**YOUR INSTRUCTIONS:**
In the lines below, look for "VASt". Copy each line where it appears.

Saved data entries
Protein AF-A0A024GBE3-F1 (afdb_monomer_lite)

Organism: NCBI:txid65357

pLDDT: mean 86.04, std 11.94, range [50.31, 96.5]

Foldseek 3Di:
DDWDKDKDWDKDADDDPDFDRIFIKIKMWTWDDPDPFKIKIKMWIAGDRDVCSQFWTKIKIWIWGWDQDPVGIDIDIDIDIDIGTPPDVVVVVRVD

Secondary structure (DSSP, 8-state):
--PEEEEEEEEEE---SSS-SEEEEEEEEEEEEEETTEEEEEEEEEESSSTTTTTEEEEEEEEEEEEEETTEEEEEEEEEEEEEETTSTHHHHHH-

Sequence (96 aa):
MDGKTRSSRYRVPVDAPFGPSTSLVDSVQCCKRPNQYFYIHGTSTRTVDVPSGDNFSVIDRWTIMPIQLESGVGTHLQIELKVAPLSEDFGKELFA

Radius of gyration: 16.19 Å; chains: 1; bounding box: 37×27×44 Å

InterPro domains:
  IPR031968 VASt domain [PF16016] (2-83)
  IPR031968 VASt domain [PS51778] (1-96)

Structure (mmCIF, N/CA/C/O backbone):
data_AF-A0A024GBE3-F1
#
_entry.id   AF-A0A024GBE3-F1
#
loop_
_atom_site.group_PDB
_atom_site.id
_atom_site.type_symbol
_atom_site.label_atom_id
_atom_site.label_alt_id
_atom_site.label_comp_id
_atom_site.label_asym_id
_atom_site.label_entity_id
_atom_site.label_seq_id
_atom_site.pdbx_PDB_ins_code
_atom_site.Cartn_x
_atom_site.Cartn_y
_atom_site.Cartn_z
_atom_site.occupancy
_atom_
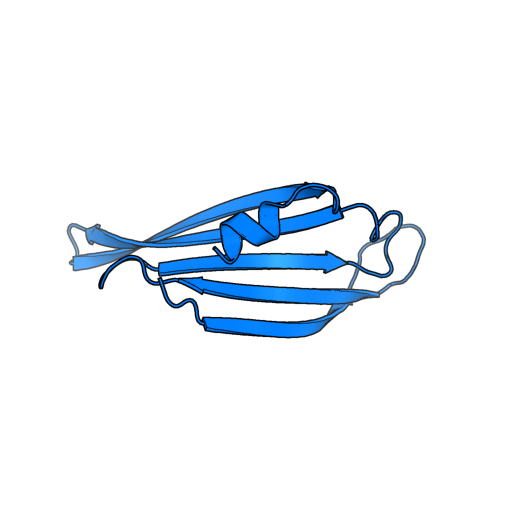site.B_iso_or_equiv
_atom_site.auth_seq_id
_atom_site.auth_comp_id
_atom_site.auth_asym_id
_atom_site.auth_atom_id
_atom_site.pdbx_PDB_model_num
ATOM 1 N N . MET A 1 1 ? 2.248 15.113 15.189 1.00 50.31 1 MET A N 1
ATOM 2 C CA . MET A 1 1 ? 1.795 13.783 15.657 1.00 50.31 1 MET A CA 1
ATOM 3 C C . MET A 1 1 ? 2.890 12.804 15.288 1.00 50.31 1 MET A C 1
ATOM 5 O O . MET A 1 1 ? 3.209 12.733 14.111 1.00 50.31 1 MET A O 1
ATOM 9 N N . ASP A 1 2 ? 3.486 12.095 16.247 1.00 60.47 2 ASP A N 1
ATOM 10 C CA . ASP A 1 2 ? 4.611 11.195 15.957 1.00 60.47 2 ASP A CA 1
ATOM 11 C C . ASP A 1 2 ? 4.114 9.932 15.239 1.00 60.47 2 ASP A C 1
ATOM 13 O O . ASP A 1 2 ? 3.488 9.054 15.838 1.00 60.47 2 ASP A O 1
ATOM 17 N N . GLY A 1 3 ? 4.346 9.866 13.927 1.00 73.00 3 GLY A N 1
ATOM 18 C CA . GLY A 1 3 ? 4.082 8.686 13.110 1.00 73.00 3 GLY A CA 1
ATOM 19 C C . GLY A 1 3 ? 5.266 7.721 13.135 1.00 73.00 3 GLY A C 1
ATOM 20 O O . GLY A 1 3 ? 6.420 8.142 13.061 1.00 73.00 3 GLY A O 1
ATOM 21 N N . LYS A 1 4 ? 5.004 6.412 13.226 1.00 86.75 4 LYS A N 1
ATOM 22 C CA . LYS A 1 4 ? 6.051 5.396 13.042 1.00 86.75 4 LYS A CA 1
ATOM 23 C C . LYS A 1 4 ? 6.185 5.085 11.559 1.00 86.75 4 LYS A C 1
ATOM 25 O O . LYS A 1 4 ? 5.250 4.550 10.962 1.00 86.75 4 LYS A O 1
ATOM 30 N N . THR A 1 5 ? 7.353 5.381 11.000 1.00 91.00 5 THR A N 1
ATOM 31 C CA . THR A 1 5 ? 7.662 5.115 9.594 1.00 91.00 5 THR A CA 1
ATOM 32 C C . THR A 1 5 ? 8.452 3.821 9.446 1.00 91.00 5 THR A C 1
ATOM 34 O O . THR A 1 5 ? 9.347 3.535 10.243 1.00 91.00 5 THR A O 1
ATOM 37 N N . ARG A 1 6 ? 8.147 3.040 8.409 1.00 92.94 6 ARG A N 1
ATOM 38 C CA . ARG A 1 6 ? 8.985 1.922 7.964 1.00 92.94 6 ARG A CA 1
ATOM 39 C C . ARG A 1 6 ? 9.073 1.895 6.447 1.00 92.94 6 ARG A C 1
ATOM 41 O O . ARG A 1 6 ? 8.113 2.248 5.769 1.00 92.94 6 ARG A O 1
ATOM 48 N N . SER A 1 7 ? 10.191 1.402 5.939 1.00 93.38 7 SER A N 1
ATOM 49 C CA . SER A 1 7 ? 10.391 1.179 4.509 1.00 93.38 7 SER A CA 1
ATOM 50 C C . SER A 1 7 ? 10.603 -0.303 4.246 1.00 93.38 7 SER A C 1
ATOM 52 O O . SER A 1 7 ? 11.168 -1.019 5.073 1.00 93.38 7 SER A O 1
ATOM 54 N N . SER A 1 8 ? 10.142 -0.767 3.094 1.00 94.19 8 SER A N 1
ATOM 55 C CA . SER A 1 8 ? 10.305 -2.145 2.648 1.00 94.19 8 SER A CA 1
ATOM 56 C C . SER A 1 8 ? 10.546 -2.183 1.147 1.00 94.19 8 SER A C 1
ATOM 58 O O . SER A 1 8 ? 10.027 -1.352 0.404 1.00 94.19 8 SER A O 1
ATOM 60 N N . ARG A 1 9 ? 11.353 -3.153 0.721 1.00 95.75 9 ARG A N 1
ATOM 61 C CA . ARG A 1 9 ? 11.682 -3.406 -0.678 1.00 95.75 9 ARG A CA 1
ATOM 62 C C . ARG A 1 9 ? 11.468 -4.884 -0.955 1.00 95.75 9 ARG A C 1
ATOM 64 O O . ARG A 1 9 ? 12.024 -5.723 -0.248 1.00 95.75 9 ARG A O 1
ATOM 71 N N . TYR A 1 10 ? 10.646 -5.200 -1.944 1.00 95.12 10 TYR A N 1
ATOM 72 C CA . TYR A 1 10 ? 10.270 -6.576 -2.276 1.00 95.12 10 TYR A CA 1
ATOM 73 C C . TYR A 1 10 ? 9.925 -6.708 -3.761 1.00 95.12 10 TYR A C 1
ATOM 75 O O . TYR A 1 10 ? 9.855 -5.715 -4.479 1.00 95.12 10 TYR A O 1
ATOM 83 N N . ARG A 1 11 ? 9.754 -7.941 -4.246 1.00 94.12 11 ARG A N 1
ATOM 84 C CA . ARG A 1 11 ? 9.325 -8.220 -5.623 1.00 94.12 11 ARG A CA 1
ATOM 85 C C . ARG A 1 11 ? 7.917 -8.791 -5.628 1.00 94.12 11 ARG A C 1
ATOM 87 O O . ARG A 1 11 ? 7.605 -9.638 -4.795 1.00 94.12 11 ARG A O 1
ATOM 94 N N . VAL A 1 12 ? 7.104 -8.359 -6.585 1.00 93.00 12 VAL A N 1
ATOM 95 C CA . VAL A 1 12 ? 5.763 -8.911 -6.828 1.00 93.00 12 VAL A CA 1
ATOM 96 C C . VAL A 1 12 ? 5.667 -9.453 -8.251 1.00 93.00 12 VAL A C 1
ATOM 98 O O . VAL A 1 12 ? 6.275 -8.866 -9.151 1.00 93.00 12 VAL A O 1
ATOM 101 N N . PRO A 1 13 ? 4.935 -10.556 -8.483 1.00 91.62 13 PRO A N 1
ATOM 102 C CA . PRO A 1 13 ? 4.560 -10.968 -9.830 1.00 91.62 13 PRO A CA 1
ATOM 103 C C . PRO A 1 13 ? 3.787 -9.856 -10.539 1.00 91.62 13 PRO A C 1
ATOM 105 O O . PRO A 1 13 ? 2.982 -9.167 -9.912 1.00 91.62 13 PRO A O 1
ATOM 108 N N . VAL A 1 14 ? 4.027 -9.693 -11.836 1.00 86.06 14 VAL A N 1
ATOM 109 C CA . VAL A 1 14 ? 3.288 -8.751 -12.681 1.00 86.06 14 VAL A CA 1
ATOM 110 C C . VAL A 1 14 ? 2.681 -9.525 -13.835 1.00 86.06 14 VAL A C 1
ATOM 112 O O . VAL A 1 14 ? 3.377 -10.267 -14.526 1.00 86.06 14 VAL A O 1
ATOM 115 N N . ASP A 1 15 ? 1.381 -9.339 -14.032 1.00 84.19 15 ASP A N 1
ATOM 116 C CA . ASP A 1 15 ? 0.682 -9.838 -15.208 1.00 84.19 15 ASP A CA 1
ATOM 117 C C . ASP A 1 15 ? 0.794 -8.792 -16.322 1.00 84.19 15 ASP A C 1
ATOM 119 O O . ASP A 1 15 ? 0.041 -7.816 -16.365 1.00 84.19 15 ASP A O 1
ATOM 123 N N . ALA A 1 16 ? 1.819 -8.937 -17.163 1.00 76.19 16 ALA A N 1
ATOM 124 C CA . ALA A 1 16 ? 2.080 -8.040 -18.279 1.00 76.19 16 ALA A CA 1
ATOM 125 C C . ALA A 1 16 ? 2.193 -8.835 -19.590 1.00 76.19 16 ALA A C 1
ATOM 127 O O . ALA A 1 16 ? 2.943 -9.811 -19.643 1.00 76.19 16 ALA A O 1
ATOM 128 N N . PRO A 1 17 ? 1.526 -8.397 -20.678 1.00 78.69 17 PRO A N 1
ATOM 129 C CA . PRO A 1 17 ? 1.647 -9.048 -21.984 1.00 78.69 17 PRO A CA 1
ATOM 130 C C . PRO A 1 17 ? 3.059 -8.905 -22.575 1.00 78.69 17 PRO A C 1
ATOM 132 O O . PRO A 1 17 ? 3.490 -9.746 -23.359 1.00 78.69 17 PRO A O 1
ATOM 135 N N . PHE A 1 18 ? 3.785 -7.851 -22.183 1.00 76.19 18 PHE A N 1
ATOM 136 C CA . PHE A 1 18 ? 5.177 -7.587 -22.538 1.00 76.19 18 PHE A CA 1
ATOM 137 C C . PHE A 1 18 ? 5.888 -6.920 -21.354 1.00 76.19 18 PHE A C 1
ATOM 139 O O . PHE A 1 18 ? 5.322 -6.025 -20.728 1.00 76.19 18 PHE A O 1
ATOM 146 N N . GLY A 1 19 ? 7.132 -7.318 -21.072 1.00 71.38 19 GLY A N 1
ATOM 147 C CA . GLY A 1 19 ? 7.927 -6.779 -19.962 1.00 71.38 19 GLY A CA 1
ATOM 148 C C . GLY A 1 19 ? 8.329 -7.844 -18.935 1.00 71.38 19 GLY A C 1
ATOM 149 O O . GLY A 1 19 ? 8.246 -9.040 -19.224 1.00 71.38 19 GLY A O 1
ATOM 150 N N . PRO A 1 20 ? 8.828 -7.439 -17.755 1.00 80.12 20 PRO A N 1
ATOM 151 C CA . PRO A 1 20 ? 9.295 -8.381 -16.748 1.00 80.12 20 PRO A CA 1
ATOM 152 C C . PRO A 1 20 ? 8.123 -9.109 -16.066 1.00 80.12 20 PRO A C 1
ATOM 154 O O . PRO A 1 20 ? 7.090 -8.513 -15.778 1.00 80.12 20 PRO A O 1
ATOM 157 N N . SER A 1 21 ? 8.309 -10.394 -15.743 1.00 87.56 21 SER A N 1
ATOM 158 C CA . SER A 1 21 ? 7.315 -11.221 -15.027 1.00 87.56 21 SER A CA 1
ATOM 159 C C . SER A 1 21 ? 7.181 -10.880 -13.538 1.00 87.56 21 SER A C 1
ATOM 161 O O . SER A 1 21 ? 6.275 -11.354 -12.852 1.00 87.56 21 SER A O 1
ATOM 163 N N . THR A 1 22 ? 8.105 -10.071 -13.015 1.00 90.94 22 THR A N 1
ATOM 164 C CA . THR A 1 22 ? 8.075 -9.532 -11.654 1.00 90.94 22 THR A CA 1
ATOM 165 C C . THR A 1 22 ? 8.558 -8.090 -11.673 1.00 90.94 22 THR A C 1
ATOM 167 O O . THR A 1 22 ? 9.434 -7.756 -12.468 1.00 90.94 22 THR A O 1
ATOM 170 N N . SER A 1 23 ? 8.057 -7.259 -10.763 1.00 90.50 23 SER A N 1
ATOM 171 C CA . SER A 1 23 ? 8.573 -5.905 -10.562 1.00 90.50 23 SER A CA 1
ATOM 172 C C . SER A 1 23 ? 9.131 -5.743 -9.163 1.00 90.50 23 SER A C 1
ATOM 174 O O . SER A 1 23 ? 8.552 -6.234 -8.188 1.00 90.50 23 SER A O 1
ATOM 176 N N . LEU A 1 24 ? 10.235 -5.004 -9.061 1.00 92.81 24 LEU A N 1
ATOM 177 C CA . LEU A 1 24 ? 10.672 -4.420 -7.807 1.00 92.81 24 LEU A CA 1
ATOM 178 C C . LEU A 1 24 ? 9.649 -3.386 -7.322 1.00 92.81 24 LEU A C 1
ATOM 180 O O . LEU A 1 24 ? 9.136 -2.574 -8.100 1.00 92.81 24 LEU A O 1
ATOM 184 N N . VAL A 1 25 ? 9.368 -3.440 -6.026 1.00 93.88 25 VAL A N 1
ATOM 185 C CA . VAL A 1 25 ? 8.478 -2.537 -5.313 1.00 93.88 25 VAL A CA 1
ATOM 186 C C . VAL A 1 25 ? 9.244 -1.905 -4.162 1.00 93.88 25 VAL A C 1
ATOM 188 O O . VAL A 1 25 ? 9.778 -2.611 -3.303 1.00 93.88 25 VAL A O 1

**RESULT OF THIS TASK:**
  IPR031968 VASt domain [PF16016] (2-83)
  IPR031968 VASt domain [PS51778] (1-96)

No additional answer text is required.